** Required work **
Lift out, unaltered, the lines of the material below between the line holding "Mean predicted aligned error: 14.11 Å" and the line holding "ATOM 35 O O", counting both.

** Task material **
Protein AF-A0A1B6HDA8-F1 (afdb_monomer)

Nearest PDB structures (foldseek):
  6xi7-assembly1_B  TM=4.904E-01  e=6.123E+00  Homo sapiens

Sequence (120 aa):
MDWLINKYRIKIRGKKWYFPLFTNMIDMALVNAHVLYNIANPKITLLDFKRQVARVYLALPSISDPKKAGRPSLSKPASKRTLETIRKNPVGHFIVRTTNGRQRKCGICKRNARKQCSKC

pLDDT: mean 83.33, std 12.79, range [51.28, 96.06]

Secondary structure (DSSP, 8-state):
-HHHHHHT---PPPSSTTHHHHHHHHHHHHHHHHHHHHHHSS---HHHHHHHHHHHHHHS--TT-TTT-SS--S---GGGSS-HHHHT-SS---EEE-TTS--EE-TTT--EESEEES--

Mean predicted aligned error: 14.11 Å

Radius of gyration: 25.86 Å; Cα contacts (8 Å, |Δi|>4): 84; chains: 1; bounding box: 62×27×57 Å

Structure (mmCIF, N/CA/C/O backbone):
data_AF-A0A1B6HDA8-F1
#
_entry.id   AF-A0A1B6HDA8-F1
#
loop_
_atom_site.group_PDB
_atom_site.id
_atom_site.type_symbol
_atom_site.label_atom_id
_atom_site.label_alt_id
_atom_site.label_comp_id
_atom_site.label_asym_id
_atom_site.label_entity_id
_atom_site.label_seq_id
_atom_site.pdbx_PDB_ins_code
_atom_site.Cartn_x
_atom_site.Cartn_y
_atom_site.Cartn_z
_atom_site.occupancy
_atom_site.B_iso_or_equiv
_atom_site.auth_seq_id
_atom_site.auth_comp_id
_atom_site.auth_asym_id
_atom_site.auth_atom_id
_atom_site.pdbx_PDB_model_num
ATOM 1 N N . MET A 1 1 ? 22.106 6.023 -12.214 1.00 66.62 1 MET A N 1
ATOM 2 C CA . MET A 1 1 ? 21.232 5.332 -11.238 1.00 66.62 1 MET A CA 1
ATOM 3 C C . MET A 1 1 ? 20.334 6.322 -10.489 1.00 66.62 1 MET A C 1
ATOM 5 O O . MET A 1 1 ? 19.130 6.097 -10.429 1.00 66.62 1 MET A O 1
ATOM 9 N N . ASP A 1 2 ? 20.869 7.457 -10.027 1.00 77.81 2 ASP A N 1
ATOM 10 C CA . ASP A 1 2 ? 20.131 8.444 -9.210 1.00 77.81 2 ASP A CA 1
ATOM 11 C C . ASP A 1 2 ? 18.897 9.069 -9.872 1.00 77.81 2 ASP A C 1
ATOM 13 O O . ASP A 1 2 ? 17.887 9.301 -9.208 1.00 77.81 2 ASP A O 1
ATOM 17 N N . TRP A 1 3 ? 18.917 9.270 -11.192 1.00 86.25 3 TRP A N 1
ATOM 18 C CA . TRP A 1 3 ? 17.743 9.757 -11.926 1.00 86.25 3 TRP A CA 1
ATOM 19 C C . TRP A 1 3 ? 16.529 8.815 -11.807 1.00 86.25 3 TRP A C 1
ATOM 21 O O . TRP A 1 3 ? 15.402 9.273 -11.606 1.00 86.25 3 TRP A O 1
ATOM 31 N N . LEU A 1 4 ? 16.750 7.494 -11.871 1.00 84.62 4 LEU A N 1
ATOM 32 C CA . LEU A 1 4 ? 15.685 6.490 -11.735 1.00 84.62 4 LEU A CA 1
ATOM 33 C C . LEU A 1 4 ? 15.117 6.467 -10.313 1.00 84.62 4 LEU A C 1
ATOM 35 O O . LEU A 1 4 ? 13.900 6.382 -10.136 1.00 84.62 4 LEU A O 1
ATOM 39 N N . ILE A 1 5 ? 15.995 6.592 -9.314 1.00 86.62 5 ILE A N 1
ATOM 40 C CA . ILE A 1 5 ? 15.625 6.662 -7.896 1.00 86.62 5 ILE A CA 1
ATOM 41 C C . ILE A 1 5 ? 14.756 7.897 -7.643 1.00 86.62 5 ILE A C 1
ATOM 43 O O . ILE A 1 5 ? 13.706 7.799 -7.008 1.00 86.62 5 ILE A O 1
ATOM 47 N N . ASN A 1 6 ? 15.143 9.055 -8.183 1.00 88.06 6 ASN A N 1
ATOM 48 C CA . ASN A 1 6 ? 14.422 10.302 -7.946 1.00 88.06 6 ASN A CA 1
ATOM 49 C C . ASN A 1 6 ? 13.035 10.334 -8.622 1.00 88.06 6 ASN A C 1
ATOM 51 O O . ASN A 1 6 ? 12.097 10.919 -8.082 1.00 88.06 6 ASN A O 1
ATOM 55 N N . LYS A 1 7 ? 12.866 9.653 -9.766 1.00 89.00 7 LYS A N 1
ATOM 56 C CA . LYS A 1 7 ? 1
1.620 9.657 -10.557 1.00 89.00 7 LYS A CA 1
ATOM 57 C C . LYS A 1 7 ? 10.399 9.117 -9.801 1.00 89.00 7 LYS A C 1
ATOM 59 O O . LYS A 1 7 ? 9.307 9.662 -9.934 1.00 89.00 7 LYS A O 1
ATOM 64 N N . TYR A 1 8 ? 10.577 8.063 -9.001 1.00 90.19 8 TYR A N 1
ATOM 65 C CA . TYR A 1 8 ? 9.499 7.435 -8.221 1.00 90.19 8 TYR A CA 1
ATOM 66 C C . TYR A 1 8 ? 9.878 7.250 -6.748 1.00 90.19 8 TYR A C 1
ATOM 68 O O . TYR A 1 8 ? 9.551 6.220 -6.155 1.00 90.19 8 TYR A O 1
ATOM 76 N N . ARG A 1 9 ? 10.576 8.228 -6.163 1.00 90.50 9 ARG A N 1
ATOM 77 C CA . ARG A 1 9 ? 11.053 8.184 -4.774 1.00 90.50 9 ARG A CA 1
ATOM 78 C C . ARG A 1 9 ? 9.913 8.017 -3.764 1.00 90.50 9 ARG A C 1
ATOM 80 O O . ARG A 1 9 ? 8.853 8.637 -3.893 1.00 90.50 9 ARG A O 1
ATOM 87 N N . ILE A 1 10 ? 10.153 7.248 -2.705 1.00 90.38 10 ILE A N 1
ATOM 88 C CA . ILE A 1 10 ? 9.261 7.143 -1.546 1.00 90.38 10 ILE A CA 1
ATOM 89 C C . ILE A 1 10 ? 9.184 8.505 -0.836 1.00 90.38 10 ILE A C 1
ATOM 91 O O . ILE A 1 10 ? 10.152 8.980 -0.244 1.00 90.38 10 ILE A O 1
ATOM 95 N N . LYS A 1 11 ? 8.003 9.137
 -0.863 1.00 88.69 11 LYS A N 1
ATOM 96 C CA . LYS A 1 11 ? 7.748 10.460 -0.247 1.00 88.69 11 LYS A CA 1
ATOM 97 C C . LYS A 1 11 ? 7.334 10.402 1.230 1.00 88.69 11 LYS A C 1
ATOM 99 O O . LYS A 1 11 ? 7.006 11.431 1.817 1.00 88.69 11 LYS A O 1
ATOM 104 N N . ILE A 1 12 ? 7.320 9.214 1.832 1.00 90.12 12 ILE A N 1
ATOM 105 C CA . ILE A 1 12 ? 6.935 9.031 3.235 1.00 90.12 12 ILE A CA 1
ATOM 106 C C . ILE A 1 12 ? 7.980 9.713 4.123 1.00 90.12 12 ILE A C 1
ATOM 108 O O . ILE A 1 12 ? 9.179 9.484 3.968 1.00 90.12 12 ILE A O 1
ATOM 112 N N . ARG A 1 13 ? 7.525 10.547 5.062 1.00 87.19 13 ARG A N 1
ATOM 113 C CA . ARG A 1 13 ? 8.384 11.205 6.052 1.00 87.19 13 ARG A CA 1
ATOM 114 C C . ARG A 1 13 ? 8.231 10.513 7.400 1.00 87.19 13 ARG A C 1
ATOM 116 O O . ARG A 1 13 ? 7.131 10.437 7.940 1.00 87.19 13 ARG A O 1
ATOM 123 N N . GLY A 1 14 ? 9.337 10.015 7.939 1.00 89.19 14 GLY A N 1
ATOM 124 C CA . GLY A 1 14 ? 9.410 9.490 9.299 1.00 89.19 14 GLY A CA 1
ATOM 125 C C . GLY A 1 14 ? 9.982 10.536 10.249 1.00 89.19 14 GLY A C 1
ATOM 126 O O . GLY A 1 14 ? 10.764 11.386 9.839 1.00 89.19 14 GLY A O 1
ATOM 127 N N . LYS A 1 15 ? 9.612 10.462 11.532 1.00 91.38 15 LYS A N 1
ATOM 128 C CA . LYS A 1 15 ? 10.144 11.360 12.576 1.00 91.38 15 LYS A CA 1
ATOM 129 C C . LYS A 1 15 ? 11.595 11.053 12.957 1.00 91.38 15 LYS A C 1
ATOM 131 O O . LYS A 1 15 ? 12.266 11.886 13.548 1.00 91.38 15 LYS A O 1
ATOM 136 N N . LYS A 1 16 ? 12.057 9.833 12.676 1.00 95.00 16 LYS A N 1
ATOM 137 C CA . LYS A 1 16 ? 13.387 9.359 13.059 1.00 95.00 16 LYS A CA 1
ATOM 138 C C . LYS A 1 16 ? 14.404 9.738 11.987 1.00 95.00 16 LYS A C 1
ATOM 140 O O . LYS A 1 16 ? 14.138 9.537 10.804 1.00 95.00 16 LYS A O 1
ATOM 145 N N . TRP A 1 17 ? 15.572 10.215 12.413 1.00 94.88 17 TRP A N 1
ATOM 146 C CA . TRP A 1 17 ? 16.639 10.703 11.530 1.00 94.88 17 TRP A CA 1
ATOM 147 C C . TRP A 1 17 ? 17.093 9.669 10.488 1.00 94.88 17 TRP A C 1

** Answer area **
Mean predicted aligned error: 14.11 Å

Radius of gyration: 25.86 Å; Cα contacts (8 Å, |Δi|>4): 84; chains: 1; bounding box: 62×27×57 Å

Structure (mmCIF, N/CA/C/O backbone):
data_AF-A0A1B6HDA8-F1
#
_entry.id   AF-A0A1B6HDA8-F1
#
loop_
_atom_site.group_PDB
_atom_site.id
_atom_site.type_symbol
_atom_site.label_atom_id
_atom_site.label_alt_id
_atom_site.label_comp_id
_atom_site.label_asym_id
_atom_site.label_entity_id
_atom_site.label_seq_id
_atom_site.pdbx_PDB_ins_code
_atom_site.Cartn_x
_atom_site.Cartn_y
_atom_site.Cartn_z
_atom_site.occupancy
_atom_site.B_iso_or_equiv
_atom_site.auth_seq_id
_atom_site.auth_comp_id
_atom_site.auth_asym_id
_atom_site.auth_atom_id
_atom_site.pdbx_PDB_model_num
ATOM 1 N N . MET A 1 1 ? 22.106 6.023 -12.214 1.00 66.62 1 MET A N 1
ATOM 2 C CA . MET A 1 1 ? 21.232 5.332 -11.238 1.00 66.62 1 MET A CA 1
ATOM 3 C C . MET A 1 1 ? 20.334 6.322 -10.489 1.00 66.62 1 MET A C 1
ATOM 5 O O . MET A 1 1 ? 19.130 6.097 -10.429 1.00 66.62 1 MET A O 1
ATOM 9 N N . ASP A 1 2 ? 20.869 7.457 -10.027 1.00 77.81 2 ASP A N 1
ATOM 10 C CA . ASP A 1 2 ? 20.131 8.444 -9.210 1.00 77.81 2 ASP A CA 1
ATOM 11 C C . ASP A 1 2 ? 18.897 9.069 -9.872 1.00 77.81 2 ASP A C 1
ATOM 13 O O . ASP A 1 2 ? 17.887 9.301 -9.208 1.00 77.81 2 ASP A O 1
ATOM 17 N N . TRP A 1 3 ? 18.917 9.270 -11.192 1.00 86.25 3 TRP A N 1
ATOM 18 C CA . TRP A 1 3 ? 17.743 9.757 -11.926 1.00 86.25 3 TRP A CA 1
ATOM 19 C C . TRP A 1 3 ? 16.529 8.815 -11.807 1.00 86.25 3 TRP A C 1
ATOM 21 O O . TRP A 1 3 ? 15.402 9.273 -11.606 1.00 86.25 3 TRP A O 1
ATOM 31 N N . LEU A 1 4 ? 16.750 7.494 -11.871 1.00 84.62 4 LEU A N 1
ATOM 32 C CA . LEU A 1 4 ? 15.685 6.490 -11.735 1.00 84.62 4 LEU A CA 1
ATOM 33 C C . LEU A 1 4 ? 15.117 6.467 -10.313 1.00 84.62 4 LEU A C 1
ATOM 35 O O . LEU A 1 4 ? 13.900 6.382 -10.136 1.00 84.62 4 LEU A O 1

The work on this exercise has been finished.